__INFORMATION GIVEN__:

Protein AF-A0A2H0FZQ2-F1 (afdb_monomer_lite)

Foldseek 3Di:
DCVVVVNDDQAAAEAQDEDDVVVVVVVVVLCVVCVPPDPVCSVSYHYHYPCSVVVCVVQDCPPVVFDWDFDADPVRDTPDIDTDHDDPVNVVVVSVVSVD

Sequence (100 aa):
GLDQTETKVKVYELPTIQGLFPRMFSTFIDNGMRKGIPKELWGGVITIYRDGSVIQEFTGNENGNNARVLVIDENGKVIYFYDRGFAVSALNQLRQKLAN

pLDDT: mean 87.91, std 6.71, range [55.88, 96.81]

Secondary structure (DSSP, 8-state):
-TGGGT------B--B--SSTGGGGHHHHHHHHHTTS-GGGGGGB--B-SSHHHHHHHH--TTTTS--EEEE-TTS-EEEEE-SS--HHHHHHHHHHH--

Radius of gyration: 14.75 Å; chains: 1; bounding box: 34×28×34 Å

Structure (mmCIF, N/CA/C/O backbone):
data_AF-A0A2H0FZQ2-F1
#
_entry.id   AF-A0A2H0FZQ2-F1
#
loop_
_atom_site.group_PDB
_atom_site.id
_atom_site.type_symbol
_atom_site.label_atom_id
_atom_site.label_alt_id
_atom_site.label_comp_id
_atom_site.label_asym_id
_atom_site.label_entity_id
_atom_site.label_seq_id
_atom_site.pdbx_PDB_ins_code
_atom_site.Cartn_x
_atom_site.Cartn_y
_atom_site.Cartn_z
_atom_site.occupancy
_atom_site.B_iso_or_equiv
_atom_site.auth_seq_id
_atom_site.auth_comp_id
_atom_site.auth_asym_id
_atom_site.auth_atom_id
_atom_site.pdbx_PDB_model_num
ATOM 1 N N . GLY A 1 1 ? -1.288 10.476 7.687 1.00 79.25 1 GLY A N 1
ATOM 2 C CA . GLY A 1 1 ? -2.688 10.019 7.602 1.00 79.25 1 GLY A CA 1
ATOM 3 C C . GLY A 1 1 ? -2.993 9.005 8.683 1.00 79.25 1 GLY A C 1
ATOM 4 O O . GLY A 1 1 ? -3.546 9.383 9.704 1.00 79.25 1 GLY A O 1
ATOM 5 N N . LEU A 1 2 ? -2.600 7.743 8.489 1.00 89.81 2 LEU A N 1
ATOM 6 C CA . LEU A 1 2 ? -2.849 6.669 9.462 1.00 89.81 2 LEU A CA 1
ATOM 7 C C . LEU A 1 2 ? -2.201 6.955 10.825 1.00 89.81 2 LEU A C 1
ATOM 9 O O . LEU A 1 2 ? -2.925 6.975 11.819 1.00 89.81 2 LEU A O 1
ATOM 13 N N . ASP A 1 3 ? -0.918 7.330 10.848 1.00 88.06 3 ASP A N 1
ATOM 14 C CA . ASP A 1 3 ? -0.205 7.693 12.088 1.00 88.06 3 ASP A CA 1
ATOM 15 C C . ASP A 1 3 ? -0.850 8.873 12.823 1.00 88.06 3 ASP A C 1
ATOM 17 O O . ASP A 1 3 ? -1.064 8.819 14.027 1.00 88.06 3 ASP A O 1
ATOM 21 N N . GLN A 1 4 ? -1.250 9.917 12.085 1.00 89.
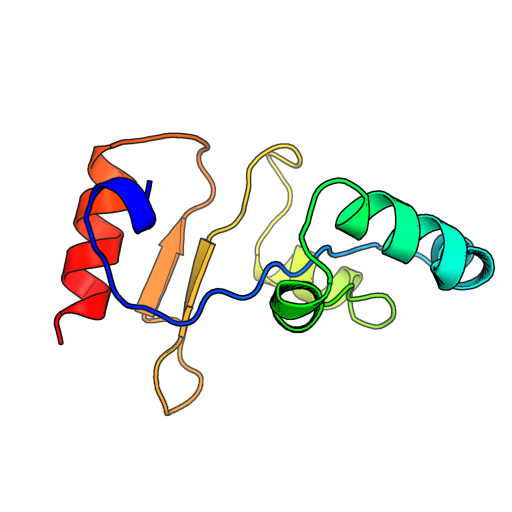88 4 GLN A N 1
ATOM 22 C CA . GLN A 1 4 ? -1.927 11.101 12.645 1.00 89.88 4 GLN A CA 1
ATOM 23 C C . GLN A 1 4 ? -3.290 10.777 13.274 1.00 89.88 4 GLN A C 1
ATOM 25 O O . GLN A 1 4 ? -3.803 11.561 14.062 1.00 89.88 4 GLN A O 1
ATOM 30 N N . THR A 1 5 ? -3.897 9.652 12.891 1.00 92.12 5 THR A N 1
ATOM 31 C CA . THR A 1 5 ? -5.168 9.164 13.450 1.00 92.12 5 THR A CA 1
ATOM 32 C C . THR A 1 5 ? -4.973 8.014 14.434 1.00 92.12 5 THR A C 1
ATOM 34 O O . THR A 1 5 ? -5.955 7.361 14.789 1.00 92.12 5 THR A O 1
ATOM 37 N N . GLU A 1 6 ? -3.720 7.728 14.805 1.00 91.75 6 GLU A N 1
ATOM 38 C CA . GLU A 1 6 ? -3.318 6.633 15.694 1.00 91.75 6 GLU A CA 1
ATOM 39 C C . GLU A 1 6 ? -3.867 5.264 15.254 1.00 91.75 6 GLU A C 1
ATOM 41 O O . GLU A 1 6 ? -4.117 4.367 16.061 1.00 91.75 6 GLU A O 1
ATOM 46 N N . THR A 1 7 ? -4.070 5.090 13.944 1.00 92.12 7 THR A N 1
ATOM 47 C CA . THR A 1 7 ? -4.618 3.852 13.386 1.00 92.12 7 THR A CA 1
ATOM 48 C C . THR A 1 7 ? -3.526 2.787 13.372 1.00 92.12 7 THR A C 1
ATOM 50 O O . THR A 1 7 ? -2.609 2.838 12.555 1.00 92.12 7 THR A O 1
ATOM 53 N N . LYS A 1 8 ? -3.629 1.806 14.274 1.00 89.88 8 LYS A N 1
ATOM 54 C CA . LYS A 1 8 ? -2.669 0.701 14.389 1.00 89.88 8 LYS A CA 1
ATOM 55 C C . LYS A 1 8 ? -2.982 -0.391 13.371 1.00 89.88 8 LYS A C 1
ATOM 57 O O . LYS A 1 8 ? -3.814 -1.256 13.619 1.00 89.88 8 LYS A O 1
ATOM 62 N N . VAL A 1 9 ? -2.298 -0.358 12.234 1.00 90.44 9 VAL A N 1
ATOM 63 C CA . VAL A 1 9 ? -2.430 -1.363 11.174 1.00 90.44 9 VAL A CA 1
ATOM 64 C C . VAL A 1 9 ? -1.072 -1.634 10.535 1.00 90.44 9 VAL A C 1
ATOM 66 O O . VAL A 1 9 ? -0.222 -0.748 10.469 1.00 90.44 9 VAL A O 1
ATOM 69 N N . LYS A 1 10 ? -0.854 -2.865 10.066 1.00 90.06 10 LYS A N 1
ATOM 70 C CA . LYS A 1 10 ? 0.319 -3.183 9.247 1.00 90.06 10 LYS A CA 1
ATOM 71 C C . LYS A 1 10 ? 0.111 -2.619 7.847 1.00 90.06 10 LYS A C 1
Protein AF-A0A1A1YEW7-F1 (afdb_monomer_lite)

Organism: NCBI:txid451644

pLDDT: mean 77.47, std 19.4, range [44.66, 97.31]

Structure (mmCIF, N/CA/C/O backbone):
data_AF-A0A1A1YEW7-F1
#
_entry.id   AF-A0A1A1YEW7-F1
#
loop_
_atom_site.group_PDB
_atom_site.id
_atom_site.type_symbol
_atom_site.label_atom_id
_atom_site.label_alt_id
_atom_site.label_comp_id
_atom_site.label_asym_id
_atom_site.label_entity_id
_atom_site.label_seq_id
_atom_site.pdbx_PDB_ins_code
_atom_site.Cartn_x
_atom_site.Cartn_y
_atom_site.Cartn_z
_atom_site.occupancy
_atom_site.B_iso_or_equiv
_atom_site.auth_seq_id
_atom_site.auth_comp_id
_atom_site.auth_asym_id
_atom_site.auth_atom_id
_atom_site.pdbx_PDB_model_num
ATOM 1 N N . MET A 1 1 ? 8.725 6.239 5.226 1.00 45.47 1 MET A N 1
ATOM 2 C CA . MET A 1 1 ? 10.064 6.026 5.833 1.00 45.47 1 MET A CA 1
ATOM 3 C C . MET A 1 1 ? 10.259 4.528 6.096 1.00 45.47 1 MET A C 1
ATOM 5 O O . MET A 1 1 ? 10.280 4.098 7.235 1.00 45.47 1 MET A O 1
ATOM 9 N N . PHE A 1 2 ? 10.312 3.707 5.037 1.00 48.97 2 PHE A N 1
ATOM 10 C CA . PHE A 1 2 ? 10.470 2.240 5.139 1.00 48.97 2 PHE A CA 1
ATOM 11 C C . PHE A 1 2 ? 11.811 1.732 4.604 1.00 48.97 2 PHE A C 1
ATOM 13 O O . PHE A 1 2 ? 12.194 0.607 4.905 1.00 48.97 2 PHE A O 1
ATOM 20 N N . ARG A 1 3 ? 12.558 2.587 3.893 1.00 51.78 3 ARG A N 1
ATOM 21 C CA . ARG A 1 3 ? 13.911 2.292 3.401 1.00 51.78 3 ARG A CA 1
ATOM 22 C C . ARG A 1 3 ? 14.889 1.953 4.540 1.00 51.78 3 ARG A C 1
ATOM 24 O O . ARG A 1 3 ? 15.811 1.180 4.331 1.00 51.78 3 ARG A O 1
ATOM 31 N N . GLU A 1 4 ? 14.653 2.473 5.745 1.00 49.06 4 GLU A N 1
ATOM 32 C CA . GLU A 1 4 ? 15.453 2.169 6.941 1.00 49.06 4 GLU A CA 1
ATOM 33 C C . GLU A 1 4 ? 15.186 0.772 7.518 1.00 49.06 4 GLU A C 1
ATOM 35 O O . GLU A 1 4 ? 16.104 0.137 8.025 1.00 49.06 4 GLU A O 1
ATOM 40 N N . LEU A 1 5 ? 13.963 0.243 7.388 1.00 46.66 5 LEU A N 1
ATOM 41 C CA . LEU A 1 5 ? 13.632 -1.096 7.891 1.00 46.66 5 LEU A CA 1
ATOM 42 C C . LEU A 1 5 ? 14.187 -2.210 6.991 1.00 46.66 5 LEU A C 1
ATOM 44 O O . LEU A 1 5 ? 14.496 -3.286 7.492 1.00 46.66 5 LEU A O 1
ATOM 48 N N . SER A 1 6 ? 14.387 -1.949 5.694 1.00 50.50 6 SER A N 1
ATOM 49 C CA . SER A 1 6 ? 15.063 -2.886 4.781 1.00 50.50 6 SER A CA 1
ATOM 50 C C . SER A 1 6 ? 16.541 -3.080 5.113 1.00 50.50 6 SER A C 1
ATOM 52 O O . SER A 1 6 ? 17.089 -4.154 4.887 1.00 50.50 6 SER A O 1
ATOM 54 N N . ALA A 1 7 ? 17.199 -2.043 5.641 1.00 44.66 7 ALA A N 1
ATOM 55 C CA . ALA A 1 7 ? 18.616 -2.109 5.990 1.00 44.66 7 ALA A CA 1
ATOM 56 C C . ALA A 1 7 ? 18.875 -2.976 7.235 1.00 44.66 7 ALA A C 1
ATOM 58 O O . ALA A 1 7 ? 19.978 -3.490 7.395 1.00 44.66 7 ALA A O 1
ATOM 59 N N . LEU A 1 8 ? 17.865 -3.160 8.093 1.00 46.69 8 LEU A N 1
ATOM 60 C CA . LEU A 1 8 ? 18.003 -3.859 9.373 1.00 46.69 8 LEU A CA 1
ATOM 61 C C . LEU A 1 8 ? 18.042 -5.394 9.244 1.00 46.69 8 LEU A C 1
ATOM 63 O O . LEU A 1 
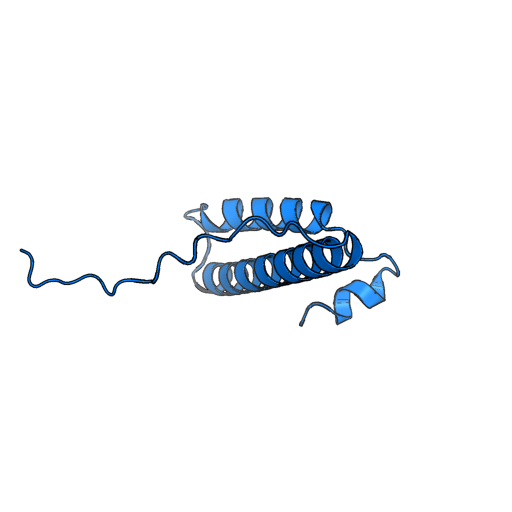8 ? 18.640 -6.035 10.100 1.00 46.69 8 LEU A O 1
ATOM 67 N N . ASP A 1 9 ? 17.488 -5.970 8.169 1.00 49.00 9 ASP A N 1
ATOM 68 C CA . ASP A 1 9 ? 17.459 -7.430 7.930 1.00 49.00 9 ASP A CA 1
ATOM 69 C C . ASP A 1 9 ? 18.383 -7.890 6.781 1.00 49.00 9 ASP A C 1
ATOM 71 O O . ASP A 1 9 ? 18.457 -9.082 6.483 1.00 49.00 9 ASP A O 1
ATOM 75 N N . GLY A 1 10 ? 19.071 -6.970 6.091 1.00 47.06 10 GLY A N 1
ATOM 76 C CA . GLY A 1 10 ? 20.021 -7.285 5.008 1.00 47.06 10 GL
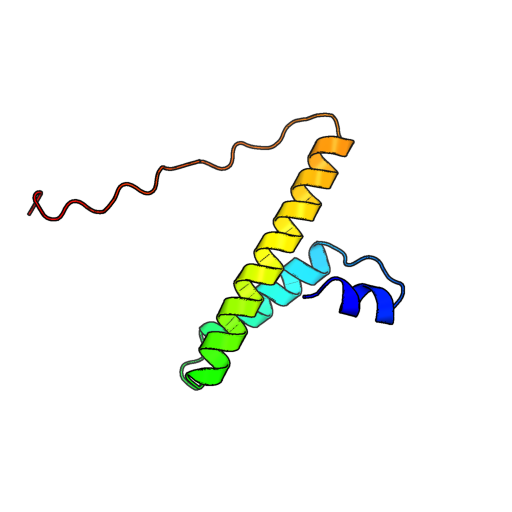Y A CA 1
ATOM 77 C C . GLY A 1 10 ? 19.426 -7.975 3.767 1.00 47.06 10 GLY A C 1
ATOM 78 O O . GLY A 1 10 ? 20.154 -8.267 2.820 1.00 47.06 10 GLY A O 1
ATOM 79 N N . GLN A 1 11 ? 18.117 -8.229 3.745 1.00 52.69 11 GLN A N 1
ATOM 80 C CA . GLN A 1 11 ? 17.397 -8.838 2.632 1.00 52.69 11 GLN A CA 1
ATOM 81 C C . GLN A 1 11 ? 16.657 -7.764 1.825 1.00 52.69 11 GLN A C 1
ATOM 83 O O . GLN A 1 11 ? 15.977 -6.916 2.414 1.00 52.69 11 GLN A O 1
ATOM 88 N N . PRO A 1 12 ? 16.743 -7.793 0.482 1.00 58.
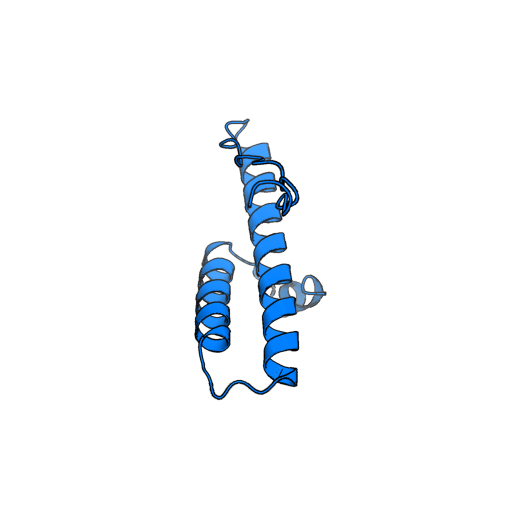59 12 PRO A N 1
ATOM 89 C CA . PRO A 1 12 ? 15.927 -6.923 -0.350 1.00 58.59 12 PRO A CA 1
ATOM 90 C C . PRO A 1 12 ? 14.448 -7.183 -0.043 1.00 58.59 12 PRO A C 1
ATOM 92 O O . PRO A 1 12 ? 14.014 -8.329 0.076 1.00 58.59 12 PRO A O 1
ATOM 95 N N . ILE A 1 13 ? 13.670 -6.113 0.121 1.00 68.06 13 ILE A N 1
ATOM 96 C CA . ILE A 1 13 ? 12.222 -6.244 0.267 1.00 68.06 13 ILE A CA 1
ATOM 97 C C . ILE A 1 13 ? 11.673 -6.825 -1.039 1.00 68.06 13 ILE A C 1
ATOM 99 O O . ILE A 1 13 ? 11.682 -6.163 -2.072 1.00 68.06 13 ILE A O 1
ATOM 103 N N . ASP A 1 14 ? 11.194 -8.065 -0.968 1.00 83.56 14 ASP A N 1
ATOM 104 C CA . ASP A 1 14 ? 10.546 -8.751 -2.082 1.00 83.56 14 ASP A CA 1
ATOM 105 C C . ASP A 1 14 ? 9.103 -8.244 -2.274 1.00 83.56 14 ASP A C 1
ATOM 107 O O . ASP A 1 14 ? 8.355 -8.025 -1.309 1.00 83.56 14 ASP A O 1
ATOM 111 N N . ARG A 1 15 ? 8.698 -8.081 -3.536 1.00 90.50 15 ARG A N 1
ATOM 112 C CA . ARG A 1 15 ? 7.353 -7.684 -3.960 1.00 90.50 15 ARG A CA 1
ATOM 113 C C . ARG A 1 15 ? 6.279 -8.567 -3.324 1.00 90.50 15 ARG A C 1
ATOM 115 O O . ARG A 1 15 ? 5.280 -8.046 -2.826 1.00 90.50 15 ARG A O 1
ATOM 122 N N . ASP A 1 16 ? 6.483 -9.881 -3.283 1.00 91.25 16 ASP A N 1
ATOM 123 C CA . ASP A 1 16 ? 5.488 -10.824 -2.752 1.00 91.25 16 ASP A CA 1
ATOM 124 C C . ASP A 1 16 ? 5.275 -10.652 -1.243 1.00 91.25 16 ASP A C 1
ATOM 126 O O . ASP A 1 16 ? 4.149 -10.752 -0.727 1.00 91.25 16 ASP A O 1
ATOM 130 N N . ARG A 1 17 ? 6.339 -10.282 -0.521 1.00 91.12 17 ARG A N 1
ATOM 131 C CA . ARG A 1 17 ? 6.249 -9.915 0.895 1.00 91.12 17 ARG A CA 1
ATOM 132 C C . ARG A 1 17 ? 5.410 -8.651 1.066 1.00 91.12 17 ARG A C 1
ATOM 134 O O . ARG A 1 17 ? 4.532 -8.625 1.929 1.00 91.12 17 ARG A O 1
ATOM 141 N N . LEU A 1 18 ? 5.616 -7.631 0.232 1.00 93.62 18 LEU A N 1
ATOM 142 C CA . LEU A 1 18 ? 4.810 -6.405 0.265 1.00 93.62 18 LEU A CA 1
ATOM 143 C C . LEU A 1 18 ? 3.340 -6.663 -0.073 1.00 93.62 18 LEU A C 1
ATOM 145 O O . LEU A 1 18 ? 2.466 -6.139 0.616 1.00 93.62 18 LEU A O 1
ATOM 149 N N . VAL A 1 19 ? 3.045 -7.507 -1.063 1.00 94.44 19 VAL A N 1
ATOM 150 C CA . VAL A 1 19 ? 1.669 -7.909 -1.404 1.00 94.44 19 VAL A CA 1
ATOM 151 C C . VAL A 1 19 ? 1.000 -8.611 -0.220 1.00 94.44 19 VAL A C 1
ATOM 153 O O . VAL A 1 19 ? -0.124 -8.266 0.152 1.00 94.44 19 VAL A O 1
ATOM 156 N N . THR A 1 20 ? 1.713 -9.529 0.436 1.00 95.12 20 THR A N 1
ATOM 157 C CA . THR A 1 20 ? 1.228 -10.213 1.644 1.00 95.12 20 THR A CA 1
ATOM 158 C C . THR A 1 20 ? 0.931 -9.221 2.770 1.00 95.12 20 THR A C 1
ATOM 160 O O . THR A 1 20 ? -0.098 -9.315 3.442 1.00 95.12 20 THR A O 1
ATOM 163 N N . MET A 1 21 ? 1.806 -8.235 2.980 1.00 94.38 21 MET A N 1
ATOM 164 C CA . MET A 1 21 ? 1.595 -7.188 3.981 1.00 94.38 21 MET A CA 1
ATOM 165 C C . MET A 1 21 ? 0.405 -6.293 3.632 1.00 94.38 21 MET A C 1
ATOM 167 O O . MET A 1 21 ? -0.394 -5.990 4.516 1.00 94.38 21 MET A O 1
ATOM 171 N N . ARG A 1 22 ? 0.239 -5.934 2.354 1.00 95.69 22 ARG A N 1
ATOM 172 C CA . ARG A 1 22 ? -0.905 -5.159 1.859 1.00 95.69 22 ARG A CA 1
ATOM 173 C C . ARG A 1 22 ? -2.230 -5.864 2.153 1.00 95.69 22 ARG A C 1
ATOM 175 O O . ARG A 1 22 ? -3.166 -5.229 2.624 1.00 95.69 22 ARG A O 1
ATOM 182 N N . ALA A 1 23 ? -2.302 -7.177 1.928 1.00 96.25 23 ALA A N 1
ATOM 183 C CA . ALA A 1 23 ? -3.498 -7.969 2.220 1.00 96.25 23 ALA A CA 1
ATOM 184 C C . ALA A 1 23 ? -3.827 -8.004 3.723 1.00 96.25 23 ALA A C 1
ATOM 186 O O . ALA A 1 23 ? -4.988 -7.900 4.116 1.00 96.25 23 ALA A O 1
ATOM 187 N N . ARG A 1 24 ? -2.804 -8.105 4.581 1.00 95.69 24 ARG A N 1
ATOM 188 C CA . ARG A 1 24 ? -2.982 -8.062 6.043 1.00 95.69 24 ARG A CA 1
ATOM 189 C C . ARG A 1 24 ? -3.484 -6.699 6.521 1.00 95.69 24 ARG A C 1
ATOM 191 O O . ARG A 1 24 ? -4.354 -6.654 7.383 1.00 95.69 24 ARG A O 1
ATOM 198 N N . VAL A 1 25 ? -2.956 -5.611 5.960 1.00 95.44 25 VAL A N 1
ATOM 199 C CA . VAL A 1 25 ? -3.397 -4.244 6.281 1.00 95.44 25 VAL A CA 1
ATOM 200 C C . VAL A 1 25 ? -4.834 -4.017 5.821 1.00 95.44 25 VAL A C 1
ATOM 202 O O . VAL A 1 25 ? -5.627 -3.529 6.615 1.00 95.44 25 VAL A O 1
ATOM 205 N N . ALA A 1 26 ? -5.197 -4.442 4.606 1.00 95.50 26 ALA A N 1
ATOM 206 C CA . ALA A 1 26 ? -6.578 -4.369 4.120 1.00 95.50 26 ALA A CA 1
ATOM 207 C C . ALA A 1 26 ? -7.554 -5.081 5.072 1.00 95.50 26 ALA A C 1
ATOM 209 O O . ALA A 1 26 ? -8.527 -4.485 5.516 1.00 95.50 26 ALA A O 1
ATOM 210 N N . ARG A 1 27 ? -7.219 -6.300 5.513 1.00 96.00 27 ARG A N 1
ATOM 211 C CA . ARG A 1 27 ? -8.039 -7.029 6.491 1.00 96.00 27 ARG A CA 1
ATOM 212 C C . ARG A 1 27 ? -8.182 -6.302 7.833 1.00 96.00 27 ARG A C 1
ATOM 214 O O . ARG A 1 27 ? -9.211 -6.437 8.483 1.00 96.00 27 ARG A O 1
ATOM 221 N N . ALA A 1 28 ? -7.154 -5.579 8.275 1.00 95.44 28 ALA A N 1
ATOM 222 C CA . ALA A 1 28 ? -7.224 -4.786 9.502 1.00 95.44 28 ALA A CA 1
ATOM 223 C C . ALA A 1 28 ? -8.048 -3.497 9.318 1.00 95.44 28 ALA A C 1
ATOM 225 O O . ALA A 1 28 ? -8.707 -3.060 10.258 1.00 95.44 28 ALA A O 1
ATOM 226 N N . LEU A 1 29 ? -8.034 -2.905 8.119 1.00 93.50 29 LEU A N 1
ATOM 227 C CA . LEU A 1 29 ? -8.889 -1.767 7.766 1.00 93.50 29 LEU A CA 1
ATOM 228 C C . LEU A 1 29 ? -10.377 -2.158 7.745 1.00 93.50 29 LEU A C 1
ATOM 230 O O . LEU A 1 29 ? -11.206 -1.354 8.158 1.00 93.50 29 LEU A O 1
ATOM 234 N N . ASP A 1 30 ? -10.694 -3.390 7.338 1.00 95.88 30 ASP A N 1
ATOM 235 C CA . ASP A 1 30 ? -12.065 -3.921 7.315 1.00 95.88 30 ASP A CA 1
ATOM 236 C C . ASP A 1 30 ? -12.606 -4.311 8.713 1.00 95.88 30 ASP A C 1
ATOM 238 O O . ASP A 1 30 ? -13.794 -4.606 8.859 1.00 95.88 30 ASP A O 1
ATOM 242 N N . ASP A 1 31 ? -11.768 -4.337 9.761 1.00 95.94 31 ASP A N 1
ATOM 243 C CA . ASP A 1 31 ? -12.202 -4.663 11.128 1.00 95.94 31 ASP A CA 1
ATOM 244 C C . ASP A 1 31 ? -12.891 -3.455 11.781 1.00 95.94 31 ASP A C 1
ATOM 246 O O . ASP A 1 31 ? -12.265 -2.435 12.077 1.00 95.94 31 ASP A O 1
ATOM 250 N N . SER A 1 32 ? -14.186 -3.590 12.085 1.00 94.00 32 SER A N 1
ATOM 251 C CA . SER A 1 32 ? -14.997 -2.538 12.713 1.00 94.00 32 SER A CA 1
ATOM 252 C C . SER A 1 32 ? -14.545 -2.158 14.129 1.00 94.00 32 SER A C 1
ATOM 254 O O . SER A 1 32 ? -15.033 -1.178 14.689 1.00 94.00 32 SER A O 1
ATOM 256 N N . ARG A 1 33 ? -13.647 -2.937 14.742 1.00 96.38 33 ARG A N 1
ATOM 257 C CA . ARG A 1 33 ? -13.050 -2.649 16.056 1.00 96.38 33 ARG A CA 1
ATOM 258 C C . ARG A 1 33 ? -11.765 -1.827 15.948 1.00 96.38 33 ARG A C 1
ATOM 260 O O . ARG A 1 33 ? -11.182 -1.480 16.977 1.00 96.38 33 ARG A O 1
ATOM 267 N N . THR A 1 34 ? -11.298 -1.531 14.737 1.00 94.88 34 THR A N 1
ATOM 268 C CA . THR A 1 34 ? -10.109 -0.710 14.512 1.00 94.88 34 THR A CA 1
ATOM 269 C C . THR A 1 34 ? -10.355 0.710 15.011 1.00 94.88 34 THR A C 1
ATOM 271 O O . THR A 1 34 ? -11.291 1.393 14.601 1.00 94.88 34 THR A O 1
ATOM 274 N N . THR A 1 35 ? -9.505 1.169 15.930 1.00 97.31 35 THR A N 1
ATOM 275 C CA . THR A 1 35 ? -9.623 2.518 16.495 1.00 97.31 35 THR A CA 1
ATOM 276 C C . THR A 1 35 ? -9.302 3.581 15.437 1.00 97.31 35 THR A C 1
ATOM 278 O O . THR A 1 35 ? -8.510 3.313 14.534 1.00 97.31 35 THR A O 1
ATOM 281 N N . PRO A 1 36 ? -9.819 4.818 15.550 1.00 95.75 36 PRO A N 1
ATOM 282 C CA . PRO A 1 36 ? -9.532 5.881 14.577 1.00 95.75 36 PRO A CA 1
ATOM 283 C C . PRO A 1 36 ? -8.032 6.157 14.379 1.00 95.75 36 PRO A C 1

__ACTIVITY__: Would you copy out exactly the lines above that start at the one containing "ATOM 158 C C" and end at the one containing "ATOM 172 C CA", inclusive?

__EXERCISE RESPONSE__:
ATOM 158 C C . THR A 1 20 ? 0.931 -9.221 2.770 1.00 95.12 20 THR A C 1
ATOM 160 O O . THR A 1 20 ? -0.098 -9.315 3.442 1.00 95.12 20 THR A O 1
ATOM 163 N N . MET A 1 21 ? 1.806 -8.235 2.980 1.00 94.38 21 MET A N 1
ATOM 164 C CA . MET A 1 21 ? 1.595 -7.188 3.981 1.00 94.38 21 MET A CA 1
ATOM 165 C C . MET A 1 21 ? 0.405 -6.293 3.632 1.00 94.38 21 MET A C 1
ATOM 167 O O . MET A 1 21 ? -0.394 -5.990 4.516 1.00 94.38 21 MET A O 1
ATOM 171 N N . ARG A 1 22 ? 0.239 -5.934 2.354 1.00 95.69 22 ARG A N 1
ATOM 172 C CA . ARG A 1 22 ? -0.905 -5.159 1.859 1.00 95.69 22 ARG A CA 1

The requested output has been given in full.